Emily strutted to the window. “But you didn’t exactly do anything to help her, either. You were part of this, Paul.”

“Sandi and James were a thing, so I thought she was in on it. I actually thought she was getting paid for it.”

“Clarify. Paid for what, exactly?”

“Sex with other guys.”

“Are you saying James was her pimp?”

“Anyone with a brain can put two and two together. How else did she get the new phone? Or the designer handbags?”

“Was anyone else from the pack sleeping with her?”

“I don’t know.”

“Were you?”

“No.” He answered quickly and defensively. Emily drew her eyes sharply at him and held his gaze to see if he would break it.

“No,” he said again. “I was not sleeping with Sandi.”

“Do you know who killed Sandi?”

“No, Em. Of course not!” he groaned. Emily drew in a long breath. Ross could have fooled Sandi into thinking he cared for her. He could have colluded with James to make the videos with Sandi and sell them. He certainly hadn’t been living in riches. And Sandi would never have been the wiser. It would explain why she looked drugged in the video.

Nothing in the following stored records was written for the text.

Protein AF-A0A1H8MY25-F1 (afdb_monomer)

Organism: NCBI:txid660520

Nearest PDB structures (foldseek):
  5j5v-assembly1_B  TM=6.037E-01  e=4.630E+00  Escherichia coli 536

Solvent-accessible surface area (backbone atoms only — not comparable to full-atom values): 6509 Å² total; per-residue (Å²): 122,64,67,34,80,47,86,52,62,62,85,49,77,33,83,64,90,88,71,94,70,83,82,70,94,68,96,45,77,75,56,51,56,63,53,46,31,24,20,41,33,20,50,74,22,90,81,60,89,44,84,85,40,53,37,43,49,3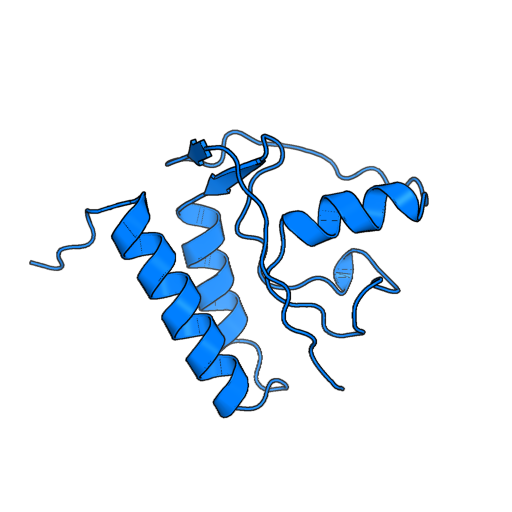2,36,44,96,85,31,19,34,24,54,60,34,40,54,48,22,51,57,49,53,70,69,42,77,84,54,58,69,66,66,48,50,55,50,50,51,50,50,50,47,51,45,47,77,76,52,75,74,79,81,84,124

Sequence (109 aa):
MAYEMHDPVWTGTAYTHDGVQRVGDDGNTERFSAVADHYLLSASGFPPEWPTDLELKIVDEEMNLNRELLRSARTRLEQLDDLDPEPKAVVDDRLTTLLAEHFEDAGFE

Structure (mmCIF, N/CA/C/O backbone):
data_AF-A0A1H8MY25-F1
#
_entry.id   AF-A0A1H8MY25-F1
#
loop_
_atom_site.group_PDB
_atom_site.id
_atom_site.type_symbol
_atom_site.label_atom_id
_atom_site.label_alt_id
_atom_site.label_comp_id
_atom_site.label_asym_id
_atom_site.label_entity_id
_atom_site.label_seq_id
_atom_site.pdbx_PDB_ins_code
_atom_site.Cartn_x
_atom_site.Cartn_y
_atom_site.Cartn_z
_atom_site.occupancy
_atom_site.B_iso_or_equiv
_atom_site.auth_seq_id
_atom_site.auth_comp_id
_atom_site.auth_asym_id
_atom_site.auth_atom_id
_atom_site.pdbx_PDB_model_num
ATOM 1 N N . MET A 1 1 ? 11.210 -8.260 -17.594 1.00 52.06 1 MET A N 1
ATOM 2 C CA . MET A 1 1 ? 11.289 -8.461 -16.132 1.00 52.06 1 MET A CA 1
ATOM 3 C C . MET A 1 1 ? 9.870 -8.767 -15.692 1.00 52.06 1 MET A C 1
ATOM 5 O O . MET A 1 1 ? 8.969 -8.139 -16.232 1.00 52.06 1 MET A O 1
ATOM 9 N N . ALA A 1 2 ? 9.645 -9.809 -14.894 1.00 62.19 2 ALA A N 1
ATOM 10 C CA . ALA A 1 2 ? 8.294 -10.238 -14.535 1.00 62.19 2 ALA A CA 1
ATOM 11 C C . ALA A 1 2 ? 8.001 -9.716 -13.133 1.00 62.19 2 ALA A C 1
ATOM 13 O O . ALA A 1 2 ? 8.513 -10.258 -12.161 1.00 62.19 2 ALA A O 1
ATOM 14 N N . TYR A 1 3 ? 7.233 -8.634 -13.053 1.00 67.38 3 TYR A N 1
ATOM 15 C CA . TYR A 1 3 ? 6.786 -8.125 -11.769 1.00 67.38 3 TYR A CA 1
ATOM 16 C C . TYR A 1 3 ? 5.820 -9.128 -11.137 1.00 67.38 3 TYR A C 1
ATOM 18 O O . TYR A 1 3 ? 4.883 -9.582 -11.798 1.00 67.38 3 TYR A O 1
ATOM 26 N N . GLU A 1 4 ? 6.037 -9.463 -9.871 1.00 75.44 4 GLU A N 1
ATOM 27 C CA . GLU A 1 4 ? 5.151 -10.353 -9.124 1.00 75.44 4 GLU A CA 1
ATOM 28 C C . GLU A 1 4 ? 4.288 -9.535 -8.163 1.00 75.44 4 GLU A C 1
ATOM 30 O O . GLU A 1 4 ? 4.791 -8.683 -7.425 1.00 75.44 4 GLU A O 1
ATOM 35 N N . MET A 1 5 ? 2.975 -9.769 -8.216 1.00 72.00 5 MET A N 1
ATOM 36 C CA . MET A 1 5 ? 2.006 -9.122 -7.339 1.00 72.00 5 MET A CA 1
ATOM 37 C C . MET A 1 5 ? 1.865 -9.931 -6.056 1.00 72.00 5 MET A C 1
ATOM 39 O O . MET A 1 5 ? 1.645 -11.143 -6.100 1.00 72.00 5 MET A O 1
ATOM 43 N N . HIS A 1 6 ? 1.945 -9.241 -4.928 1.00 74.31 6 HIS A N 1
ATOM 44 C CA . HIS A 1 6 ? 1.728 -9.815 -3.611 1.00 74.31 6 HIS A CA 1
ATOM 45 C C . HIS A 1 6 ? 0.540 -9.129 -2.941 1.00 74.31 6 HIS A C 1
ATOM 47 O O . HIS A 1 6 ? 0.296 -7.947 -3.181 1.00 74.31 6 HIS A O 1
ATOM 53 N N . ASP A 1 7 ? -0.211 -9.873 -2.126 1.00 72.50 7 ASP A N 1
ATOM 54 C CA . ASP A 1 7 ? -1.271 -9.295 -1.299 1.00 72.50 7 ASP A CA 1
ATOM 55 C C . ASP A 1 7 ? -0.647 -8.922 0.052 1.00 72.50 7 ASP A C 1
ATOM 57 O O . ASP A 1 7 ? -0.330 -9.822 0.833 1.00 72.50 7 ASP A O 1
ATOM 61 N N . PRO A 1 8 ? -0.412 -7.626 0.317 1.00 71.12 8 PRO A N 1
ATOM 62 C CA . PRO A 1 8 ? 0.190 -7.197 1.568 1.00 71.12 8 PRO A CA 1
ATOM 63 C C . PRO A 1 8 ? -0.733 -7.503 2.748 1.00 71.12 8 PRO A C 1
ATOM 65 O O . PRO A 1 8 ? -1.955 -7.577 2.609 1.00 71.12 8 P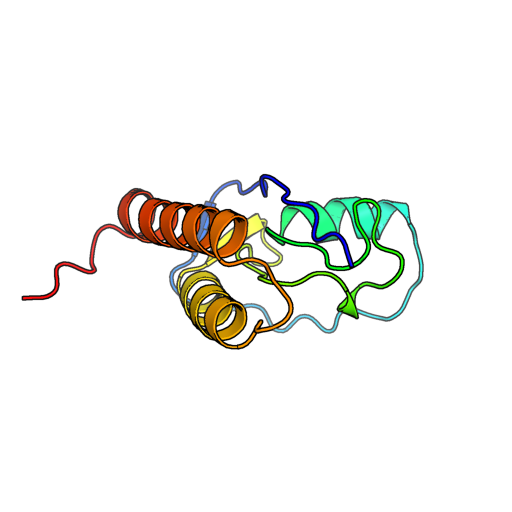RO A O 1
ATOM 68 N N . VAL A 1 9 ? -0.151 -7.638 3.935 1.00 75.06 9 VAL A N 1
ATOM 69 C CA . VAL A 1 9 ? -0.894 -7.905 5.168 1.00 75.06 9 VAL A CA 1
ATOM 70 C C . VAL A 1 9 ? -0.763 -6.703 6.091 1.00 75.06 9 VAL A C 1
ATOM 72 O O . VAL A 1 9 ? 0.333 -6.251 6.403 1.00 75.06 9 VAL A O 1
ATOM 75 N N . TRP A 1 10 ? -1.893 -6.188 6.566 1.00 80.38 10 TRP A N 1
ATOM 76 C CA . TRP A 1 10 ? -1.943 -5.107 7.547 1.00 80.38 10 TRP A CA 1
ATOM 77 C C . TRP A 1 10 ? -2.955 -5.430 8.642 1.00 80.38 10 TRP A C 1
ATOM 79 O O . TRP A 1 10 ? -3.922 -6.166 8.439 1.00 80.38 10 TRP A O 1
ATOM 89 N N . THR A 1 11 ? -2.720 -4.889 9.831 1.00 78.50 11 THR A N 1
ATOM 90 C CA . THR A 1 11 ? -3.579 -5.079 11.009 1.00 78.50 11 THR A CA 1
ATOM 91 C C . THR A 1 11 ? -4.348 -3.813 11.375 1.00 78.50 11 THR A C 1
ATOM 93 O O . THR A 1 11 ? -5.366 -3.900 12.064 1.00 78.50 11 THR A O 1
ATOM 96 N N . GLY A 1 12 ? -3.908 -2.651 10.887 1.00 80.19 12 GLY A N 1
ATOM 97 C CA . GLY A 1 12 ? -4.543 -1.360 11.135 1.00 80.19 12 GLY A CA 1
ATOM 98 C C . GLY A 1 12 ? -4.403 -0.378 9.972 1.00 80.19 12 GLY A C 1
ATOM 99 O O . GLY A 1 12 ? -3.940 -0.725 8.886 1.00 80.19 12 GLY A O 1
ATOM 100 N N . THR A 1 13 ? -4.837 0.863 10.198 1.00 80.50 13 THR A N 1
ATOM 101 C CA . THR A 1 13 ? -4.835 1.955 9.211 1.00 80.50 13 THR A CA 1
ATOM 102 C C . THR A 1 13 ? -4.246 3.219 9.836 1.00 80.50 13 THR A C 1
ATOM 104 O O . THR A 1 13 ? -4.699 3.655 10.894 1.00 80.50 13 THR A O 1
ATOM 107 N N . ALA A 1 14 ? -3.275 3.834 9.170 1.00 76.38 14 ALA A N 1
ATOM 108 C CA . ALA A 1 14 ? -2.599 5.062 9.564 1.00 76.38 14 ALA A CA 1
ATOM 109 C C . ALA A 1 14 ? -2.849 6.178 8.537 1.00 76.38 14 ALA A C 1
ATOM 111 O O . ALA A 1 14 ? -2.661 6.013 7.332 1.00 76.38 14 ALA A O 1
ATOM 112 N N . TYR A 1 15 ? -3.262 7.350 9.017 1.00 68.56 15 TYR A N 1
ATOM 113 C CA . TYR A 1 15 ? -3.514 8.515 8.161 1.00 68.56 15 TYR A CA 1
ATOM 114 C C . TYR A 1 15 ? -2.243 9.312 7.838 1.00 68.56 15 TYR A C 1
ATOM 116 O O . TYR A 1 15 ? -2.224 10.035 6.844 1.00 68.56 15 TYR A O 1
ATOM 124 N N . THR A 1 16 ? -1.208 9.188 8.670 1.00 59.31 16 THR A N 1
ATOM 125 C CA . THR A 1 16 ? 0.060 9.922 8.584 1.00 59.31 16 THR A CA 1
ATOM 126 C C . THR A 1 16 ? 1.224 8.958 8.720 1.00 59.31 16 THR A C 1
ATOM 128 O O . THR A 1 16 ? 1.167 8.033 9.530 1.00 59.31 16 THR A O 1
ATOM 131 N N . HIS A 1 17 ? 2.286 9.170 7.950 1.00 57.50 17 HIS A N 1
ATOM 132 C CA . HIS A 1 17 ? 3.537 8.438 8.123 1.00 57.50 17 HIS A CA 1
ATOM 133 C C . HIS A 1 17 ? 4.317 8.986 9.329 1.00 57.50 17 HIS A C 1
ATOM 135 O O . HIS A 1 17 ? 5.071 9.949 9.208 1.00 57.50 17 HIS A O 1
ATOM 141 N N . ASP A 1 18 ? 4.124 8.377 10.502 1.00 48.81 18 ASP A N 1
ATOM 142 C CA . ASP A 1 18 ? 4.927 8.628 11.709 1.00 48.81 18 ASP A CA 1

Emily unlocked her gaze from Paul, and his drifted out the window toward the lake. With shoulders slumping, he moaned, “God, Emily, I was such a stupid kid!”

“Do the right thing.”

Paul kept quiet for a moment and clenched his jaw. “We were sworn to secrecy.”

“That was over ten years ago. Are you telling me that your loyalty is to a bunch of dumb jocks instead of your wife and kids and this community?”

“What am I supposed to do?”

“Make a statement to the cops and then give them the other names.”

“Look, I don’t believe Sandi was a hundred percent the victim here,” said Paul, taking on a more authoritative tone. “She liked the attention. Dating James elevated her from country bumpkin to popular girl.”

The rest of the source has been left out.